BOISE – Singer and environmental activist Carole King, one of Democratic presidential candidate Sen. John Kerry’s campaign trail troubadours last year, is heading to Washington, D.C., next week at the invitation of Republican lawmakers to testify before Congress against a bill creating more protected wilderness in Idaho.

Has the Earth moved under her feet?

“I know it sounds ironic, but I have a good relationship with members of both parties of Congress,” said King, an Idaho resident who was encouraged to testify at Thursday’s hearing by the bill’s sponsor, Rep. Mike Simpson, R-Idaho. “Mike well knows I oppose his bill and why, so I have to believe that by inviting me, he is trying to make a fair presentation.”

Simpson said he also asked the majority Republican leadership of the U.S. House Resources Forests and Forest Health Subcommittee to invite other opponents of his bill. It would set aside more than 300,000 acres in the Boulder and White Cloud mountains in central Idaho as new wilderness while giving local governments millions of dollars in compensation plus an estimated 6,000 acres in public land to develop as they see fit.

Although the formal witness list has not yet been released, Simpson acknowledges critics of his bill may outnumber supporters at the hearing table.

The one witness that minority Democrats on the panel are allowed to invite is expected to be a former Sawtooth National Recreation Area official, who, like King, believes Simpson’s bill is larded with provisions that threaten protection of the recreation area, a rugged 756,000-acre section of jagged peaks set aside for preservation by Congress in the 1970s.

King is a Brooklyn, N.Y., native who first moved to Boise 28 years ago, then relocated a short time later to rural Custer County.
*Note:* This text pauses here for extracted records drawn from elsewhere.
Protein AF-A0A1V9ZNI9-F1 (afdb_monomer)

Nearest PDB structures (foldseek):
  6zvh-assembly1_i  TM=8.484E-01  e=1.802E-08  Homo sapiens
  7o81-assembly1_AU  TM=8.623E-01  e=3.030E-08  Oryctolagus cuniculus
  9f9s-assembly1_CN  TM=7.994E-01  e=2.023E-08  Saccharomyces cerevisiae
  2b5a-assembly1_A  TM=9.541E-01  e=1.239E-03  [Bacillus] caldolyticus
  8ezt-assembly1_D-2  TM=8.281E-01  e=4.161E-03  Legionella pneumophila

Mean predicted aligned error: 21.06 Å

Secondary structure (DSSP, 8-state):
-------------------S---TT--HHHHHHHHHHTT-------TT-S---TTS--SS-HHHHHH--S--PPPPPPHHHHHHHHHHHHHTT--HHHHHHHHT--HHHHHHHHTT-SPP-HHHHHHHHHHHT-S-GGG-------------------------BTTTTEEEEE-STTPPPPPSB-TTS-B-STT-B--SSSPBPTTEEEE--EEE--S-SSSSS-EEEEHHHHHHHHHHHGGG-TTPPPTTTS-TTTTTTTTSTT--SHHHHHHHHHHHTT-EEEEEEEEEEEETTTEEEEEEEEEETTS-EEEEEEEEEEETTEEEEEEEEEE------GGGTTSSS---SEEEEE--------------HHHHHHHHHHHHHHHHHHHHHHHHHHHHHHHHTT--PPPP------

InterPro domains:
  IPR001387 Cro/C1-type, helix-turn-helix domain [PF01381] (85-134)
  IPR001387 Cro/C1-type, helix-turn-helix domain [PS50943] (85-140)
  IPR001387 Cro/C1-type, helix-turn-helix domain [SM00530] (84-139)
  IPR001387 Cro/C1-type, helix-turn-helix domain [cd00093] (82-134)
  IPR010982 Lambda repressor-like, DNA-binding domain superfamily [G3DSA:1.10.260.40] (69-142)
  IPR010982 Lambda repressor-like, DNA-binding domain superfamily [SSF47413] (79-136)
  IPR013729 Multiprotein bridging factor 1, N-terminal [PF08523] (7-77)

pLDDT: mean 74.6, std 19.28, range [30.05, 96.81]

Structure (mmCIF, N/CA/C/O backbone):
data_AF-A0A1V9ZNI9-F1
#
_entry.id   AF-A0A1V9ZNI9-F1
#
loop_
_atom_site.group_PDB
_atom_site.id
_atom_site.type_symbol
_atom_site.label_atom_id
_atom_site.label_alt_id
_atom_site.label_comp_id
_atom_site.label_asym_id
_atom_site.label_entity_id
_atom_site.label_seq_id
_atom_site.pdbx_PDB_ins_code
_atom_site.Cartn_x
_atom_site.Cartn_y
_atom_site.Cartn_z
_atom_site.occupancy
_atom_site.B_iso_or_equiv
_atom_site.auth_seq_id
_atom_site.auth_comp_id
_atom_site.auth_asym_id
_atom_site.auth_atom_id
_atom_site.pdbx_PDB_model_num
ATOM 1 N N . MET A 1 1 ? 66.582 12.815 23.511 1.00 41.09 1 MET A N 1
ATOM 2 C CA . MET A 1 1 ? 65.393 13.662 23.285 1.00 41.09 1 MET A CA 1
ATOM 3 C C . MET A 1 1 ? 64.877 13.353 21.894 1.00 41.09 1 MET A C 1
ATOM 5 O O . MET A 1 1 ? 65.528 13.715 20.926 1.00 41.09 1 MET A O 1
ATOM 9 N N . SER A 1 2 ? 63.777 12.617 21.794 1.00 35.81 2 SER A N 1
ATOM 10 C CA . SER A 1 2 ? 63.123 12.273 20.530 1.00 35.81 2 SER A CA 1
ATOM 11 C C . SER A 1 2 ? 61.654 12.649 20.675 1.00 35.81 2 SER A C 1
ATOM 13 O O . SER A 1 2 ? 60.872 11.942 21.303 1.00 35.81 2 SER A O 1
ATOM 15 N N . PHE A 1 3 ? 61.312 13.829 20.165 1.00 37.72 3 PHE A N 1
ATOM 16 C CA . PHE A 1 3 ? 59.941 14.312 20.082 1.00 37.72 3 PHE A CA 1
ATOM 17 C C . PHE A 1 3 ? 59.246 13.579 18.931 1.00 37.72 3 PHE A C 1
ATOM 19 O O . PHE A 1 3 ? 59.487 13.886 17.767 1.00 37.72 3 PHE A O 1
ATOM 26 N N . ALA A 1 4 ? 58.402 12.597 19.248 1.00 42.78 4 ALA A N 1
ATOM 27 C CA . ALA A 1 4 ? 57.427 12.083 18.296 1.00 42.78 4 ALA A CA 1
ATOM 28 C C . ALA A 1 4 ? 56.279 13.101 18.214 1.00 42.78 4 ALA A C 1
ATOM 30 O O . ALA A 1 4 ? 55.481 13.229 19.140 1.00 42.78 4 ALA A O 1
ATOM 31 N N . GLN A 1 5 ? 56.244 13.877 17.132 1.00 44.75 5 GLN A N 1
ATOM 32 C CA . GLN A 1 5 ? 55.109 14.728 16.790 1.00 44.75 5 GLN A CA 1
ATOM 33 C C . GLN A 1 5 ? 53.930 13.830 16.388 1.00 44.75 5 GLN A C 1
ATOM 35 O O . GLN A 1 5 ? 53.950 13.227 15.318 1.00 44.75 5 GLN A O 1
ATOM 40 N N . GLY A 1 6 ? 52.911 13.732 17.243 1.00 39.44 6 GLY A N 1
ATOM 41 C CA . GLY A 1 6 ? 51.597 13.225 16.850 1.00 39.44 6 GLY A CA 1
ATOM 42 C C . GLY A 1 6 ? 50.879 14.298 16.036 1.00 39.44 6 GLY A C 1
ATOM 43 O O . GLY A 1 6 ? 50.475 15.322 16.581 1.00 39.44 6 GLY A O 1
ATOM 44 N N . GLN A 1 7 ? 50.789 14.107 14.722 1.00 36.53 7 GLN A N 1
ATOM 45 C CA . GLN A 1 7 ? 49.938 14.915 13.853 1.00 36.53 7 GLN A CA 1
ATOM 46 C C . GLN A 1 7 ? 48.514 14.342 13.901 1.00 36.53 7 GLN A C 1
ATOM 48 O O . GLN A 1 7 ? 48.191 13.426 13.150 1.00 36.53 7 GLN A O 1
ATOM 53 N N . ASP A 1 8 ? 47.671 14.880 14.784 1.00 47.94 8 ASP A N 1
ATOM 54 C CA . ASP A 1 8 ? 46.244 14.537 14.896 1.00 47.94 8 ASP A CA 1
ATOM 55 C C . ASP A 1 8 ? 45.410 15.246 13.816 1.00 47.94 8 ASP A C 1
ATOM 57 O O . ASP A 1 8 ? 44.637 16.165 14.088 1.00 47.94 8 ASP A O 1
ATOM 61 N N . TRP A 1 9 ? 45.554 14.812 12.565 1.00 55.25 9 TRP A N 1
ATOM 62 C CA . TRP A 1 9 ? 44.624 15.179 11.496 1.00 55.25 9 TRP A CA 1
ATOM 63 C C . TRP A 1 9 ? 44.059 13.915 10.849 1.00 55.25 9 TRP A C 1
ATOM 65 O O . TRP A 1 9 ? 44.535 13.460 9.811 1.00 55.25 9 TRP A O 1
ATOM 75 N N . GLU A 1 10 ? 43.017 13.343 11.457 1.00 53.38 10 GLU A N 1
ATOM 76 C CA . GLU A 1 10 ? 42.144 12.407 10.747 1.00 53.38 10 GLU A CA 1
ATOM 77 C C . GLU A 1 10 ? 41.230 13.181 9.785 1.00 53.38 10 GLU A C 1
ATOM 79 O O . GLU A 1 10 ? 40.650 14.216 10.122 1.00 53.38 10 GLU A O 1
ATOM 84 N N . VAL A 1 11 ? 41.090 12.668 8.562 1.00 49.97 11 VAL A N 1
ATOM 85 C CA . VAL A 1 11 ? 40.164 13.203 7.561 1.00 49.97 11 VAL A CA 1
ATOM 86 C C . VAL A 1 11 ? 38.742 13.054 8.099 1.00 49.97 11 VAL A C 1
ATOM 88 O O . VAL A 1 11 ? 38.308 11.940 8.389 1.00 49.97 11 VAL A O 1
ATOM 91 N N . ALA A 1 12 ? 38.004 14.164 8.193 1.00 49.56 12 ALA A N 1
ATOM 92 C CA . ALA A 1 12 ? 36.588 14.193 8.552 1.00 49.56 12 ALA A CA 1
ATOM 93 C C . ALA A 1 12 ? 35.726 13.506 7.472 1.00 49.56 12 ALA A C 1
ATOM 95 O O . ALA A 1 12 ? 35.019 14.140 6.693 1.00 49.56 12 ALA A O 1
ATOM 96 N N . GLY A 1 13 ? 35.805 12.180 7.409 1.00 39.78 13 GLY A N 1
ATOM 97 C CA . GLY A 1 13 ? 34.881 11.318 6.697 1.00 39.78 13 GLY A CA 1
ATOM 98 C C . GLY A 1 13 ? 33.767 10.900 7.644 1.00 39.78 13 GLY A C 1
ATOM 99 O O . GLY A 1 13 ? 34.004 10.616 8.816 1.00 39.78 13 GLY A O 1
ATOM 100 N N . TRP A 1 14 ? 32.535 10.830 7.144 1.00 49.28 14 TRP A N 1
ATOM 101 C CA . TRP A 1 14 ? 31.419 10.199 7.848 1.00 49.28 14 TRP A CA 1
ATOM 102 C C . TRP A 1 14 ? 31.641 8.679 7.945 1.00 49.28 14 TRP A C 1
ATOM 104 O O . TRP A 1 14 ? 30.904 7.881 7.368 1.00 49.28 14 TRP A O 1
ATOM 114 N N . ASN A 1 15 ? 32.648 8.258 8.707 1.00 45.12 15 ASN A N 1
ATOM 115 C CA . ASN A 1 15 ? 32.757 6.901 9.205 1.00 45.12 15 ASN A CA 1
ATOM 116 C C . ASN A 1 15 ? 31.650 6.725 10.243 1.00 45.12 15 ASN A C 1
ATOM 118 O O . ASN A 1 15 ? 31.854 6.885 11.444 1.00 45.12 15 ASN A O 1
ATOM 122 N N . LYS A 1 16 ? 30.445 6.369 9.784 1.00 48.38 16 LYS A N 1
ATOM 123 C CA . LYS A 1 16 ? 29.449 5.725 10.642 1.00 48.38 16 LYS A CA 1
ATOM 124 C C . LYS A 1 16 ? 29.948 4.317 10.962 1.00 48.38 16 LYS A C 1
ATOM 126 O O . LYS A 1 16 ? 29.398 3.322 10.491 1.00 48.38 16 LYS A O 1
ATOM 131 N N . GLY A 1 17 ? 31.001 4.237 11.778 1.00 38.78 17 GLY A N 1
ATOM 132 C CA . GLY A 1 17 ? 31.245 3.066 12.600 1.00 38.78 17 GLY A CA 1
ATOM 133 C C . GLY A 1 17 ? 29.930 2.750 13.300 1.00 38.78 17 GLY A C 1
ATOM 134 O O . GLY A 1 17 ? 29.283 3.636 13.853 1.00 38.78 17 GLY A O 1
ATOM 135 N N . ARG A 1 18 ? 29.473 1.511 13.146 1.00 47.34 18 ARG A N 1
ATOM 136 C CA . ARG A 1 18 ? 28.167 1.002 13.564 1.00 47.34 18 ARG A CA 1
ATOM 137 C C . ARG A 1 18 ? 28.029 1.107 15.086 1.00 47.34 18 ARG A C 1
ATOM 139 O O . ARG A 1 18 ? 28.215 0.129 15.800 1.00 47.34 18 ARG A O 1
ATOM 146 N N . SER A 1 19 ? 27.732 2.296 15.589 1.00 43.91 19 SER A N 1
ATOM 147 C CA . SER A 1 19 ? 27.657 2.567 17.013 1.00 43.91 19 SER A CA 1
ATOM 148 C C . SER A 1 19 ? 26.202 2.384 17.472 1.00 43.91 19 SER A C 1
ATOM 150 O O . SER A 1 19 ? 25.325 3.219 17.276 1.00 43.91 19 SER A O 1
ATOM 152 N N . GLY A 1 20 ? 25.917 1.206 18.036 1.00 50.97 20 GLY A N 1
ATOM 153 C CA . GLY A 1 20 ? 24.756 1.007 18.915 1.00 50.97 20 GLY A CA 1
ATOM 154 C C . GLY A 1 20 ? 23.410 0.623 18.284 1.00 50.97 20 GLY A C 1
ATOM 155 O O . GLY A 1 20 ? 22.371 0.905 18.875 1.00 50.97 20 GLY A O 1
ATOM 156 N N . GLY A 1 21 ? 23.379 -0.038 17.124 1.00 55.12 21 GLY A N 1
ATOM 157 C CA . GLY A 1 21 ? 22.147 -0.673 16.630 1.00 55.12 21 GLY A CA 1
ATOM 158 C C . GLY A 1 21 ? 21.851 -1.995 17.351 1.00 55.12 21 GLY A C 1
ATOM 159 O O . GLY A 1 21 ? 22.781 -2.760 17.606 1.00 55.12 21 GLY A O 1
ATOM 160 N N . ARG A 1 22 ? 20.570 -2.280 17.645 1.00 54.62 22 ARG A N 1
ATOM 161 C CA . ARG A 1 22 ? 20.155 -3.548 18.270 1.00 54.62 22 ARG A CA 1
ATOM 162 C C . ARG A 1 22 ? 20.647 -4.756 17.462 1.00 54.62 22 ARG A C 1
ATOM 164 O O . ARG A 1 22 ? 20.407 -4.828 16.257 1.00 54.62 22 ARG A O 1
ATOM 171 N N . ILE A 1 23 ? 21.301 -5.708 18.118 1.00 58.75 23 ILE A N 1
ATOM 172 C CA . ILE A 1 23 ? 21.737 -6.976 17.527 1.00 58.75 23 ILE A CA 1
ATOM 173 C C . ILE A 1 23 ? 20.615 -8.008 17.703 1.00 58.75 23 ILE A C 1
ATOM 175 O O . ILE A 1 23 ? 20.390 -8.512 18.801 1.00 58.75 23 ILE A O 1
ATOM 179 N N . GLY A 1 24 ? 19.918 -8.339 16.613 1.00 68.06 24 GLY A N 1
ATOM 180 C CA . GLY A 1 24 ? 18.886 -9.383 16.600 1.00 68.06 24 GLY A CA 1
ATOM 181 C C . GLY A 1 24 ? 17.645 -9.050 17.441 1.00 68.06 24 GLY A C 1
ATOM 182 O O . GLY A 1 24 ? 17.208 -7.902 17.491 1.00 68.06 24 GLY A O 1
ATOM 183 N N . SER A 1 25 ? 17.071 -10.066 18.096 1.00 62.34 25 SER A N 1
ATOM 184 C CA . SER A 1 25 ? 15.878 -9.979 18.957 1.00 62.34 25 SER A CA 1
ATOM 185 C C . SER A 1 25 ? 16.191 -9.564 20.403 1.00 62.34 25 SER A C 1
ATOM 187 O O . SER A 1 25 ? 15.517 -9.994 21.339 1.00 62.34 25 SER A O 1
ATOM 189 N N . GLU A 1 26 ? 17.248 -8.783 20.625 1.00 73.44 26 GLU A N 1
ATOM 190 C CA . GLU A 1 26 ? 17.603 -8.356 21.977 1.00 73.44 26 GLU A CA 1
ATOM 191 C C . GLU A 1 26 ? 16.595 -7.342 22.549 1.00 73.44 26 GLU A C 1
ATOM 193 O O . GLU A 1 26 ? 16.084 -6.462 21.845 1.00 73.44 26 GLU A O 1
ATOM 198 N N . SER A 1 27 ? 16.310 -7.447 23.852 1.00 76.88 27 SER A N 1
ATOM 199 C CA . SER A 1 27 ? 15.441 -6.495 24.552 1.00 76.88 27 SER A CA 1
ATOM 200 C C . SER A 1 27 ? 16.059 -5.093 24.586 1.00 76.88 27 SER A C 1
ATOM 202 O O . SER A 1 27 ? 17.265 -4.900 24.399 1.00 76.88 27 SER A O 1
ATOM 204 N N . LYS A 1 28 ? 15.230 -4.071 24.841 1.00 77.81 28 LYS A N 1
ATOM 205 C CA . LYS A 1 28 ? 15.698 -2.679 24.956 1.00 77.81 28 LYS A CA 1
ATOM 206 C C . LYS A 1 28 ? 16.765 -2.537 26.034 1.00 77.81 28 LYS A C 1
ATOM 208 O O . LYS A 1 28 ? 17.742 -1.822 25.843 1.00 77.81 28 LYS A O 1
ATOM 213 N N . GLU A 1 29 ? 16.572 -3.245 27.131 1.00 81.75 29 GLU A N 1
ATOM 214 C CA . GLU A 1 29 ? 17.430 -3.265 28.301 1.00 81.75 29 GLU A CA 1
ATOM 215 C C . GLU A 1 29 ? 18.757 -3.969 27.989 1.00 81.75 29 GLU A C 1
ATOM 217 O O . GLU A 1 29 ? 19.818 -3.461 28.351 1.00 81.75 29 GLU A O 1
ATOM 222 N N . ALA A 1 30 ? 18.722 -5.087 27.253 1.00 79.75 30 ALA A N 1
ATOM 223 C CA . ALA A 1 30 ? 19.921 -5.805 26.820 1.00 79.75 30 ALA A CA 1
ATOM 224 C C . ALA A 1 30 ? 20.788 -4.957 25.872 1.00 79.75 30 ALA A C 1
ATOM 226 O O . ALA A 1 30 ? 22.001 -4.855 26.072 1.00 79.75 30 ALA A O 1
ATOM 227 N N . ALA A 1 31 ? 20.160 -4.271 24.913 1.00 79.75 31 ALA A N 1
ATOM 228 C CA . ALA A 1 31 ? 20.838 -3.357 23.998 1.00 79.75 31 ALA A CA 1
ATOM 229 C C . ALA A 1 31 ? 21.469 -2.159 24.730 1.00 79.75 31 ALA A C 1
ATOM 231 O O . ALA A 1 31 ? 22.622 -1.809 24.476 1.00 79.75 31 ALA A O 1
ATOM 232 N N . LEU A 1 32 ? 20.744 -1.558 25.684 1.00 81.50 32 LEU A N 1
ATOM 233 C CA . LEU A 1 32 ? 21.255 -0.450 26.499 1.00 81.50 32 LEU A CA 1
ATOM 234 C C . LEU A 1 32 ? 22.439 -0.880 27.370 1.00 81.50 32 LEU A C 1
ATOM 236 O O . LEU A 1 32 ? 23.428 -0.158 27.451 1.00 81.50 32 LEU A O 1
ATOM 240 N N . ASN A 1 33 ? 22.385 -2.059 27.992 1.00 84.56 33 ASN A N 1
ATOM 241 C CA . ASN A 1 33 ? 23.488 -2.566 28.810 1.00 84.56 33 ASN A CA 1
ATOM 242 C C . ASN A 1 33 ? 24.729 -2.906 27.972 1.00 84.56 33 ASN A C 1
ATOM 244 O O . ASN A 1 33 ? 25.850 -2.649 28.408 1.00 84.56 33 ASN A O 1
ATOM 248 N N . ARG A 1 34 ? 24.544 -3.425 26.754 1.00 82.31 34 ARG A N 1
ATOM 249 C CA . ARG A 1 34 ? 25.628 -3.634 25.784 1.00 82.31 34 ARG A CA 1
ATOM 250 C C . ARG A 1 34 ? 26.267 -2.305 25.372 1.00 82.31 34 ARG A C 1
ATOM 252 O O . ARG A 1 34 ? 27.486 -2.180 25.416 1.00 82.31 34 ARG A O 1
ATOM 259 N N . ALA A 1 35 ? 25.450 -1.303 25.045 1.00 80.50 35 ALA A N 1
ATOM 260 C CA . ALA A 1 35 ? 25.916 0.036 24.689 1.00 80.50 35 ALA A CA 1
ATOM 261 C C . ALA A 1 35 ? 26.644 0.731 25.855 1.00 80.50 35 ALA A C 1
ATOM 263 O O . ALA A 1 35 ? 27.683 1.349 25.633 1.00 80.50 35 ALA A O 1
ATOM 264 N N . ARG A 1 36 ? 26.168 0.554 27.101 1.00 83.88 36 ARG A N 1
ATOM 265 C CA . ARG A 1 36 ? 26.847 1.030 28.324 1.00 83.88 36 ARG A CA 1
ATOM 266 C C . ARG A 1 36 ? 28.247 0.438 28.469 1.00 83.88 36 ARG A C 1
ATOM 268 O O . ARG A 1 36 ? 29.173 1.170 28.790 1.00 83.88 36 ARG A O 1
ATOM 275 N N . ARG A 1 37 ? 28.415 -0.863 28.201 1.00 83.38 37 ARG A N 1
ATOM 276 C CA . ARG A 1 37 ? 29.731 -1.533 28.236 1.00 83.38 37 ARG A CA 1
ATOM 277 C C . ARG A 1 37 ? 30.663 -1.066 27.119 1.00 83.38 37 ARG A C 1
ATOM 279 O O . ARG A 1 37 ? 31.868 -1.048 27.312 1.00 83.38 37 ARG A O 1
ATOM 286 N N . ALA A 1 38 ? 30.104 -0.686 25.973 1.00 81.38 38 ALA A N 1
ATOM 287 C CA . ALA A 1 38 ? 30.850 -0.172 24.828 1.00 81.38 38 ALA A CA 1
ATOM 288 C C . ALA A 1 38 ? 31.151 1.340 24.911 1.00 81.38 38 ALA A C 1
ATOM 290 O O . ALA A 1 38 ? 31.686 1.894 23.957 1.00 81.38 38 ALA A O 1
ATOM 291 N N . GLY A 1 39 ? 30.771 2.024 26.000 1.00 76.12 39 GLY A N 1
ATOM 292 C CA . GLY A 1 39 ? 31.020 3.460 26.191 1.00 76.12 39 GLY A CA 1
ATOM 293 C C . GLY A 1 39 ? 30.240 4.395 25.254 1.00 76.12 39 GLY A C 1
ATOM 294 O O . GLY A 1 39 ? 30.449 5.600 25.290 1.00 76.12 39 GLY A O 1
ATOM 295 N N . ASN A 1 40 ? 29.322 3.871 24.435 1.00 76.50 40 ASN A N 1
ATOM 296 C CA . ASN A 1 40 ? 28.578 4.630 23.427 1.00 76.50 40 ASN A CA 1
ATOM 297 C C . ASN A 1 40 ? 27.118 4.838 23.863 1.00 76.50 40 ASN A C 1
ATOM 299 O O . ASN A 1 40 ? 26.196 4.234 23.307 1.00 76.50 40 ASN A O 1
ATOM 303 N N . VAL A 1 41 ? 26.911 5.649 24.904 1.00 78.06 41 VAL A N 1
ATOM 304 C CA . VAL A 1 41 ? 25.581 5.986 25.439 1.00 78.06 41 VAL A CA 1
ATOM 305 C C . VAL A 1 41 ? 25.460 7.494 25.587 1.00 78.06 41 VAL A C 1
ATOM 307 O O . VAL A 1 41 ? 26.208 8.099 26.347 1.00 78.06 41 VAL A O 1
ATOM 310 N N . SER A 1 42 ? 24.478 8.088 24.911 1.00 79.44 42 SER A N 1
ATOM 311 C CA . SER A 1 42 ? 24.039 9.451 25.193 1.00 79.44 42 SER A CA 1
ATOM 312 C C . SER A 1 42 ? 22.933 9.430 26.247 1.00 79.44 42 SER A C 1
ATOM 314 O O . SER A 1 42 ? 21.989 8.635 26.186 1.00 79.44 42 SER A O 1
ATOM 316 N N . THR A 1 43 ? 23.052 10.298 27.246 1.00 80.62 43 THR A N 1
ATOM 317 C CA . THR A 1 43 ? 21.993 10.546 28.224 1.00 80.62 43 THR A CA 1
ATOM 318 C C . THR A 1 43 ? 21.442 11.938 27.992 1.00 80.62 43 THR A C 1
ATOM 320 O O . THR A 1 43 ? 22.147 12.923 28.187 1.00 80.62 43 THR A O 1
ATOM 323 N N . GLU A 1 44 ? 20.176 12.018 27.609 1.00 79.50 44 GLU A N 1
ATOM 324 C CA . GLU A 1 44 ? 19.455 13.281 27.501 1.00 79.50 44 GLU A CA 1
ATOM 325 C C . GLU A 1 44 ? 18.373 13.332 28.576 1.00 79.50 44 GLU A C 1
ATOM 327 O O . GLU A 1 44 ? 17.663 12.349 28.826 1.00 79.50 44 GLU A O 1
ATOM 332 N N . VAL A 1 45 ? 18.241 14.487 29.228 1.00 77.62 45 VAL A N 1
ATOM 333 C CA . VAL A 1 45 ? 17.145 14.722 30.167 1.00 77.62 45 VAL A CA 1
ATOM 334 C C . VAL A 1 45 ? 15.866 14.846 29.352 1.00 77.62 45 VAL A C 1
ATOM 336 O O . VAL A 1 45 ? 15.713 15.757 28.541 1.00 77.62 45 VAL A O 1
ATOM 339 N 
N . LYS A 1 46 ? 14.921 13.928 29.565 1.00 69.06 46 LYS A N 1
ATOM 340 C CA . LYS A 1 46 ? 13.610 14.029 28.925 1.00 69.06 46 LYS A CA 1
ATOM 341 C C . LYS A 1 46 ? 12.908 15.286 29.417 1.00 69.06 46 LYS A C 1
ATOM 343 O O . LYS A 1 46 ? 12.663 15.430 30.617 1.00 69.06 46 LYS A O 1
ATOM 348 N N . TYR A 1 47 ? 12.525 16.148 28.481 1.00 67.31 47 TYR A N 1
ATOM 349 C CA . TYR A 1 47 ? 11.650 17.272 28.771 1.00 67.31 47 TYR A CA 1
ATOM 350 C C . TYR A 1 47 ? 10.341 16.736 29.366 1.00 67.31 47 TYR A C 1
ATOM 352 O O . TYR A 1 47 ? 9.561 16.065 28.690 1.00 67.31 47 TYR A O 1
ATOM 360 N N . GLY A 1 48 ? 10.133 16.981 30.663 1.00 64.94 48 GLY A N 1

She said her testimony is intended to counter the endorsement given to the bill by the Idaho Conservation League, The Wilderness Society and the Campaign for America’s Wilderness.

“Any conservation group that tells you this is a wilderness bill, that’s like saying a hand towel is the same as a blanket on a cold night,” said the 63-year-old Rock and Roll Hall of Fame grandmother, whose signature album is 1971’s “Tapestry.”

King is lobbying for an alternative to Simpson’s bill that would protect a much vaster swath of the Northern Rockies – including the Boulder and White Cloud areas – in Idaho, Montana, Oregon, Washington and Wyoming as federal wilderness. Called the Northern Rockies Prosperity Act, it is sponsored by Rep. Chris Shays, R-Conn., and King likes to point out it has 184 co-sponsors in the House while Simpson’s bill has just one co-sponsor.

“I’ve told Carole, you can hold out for your bill until the cows come home, but it’s not going to happen in our lifetime,” said Simpson. “In politics, you learn to take what you can get when you can get it.”

But King argues Simpson’s bill doesn’t get enough for what it gives away.

Besides privatizing 6,000 acres of public land and making $20 million in compensation payments to neighboring counties and towns, the Simpson wilderness bill does not reserve federal water rights in the protected areas, would allow motorized travel on many foot-traffic-only trails in the existing Sawtooth recreation area and would release 131,616 acres now being studied as potential wilderness for development or other non-wilderness uses.

King said Simpson’s bill represents a dangerous trend of “quid pro quo” wilderness legislation that true conservationists should recognize as wilderness in name only.

“This is really the hinge of history in terms of the wilderness protection movement,” she said. “If this goes through, we are well on our way to a new era of public land giveaways.”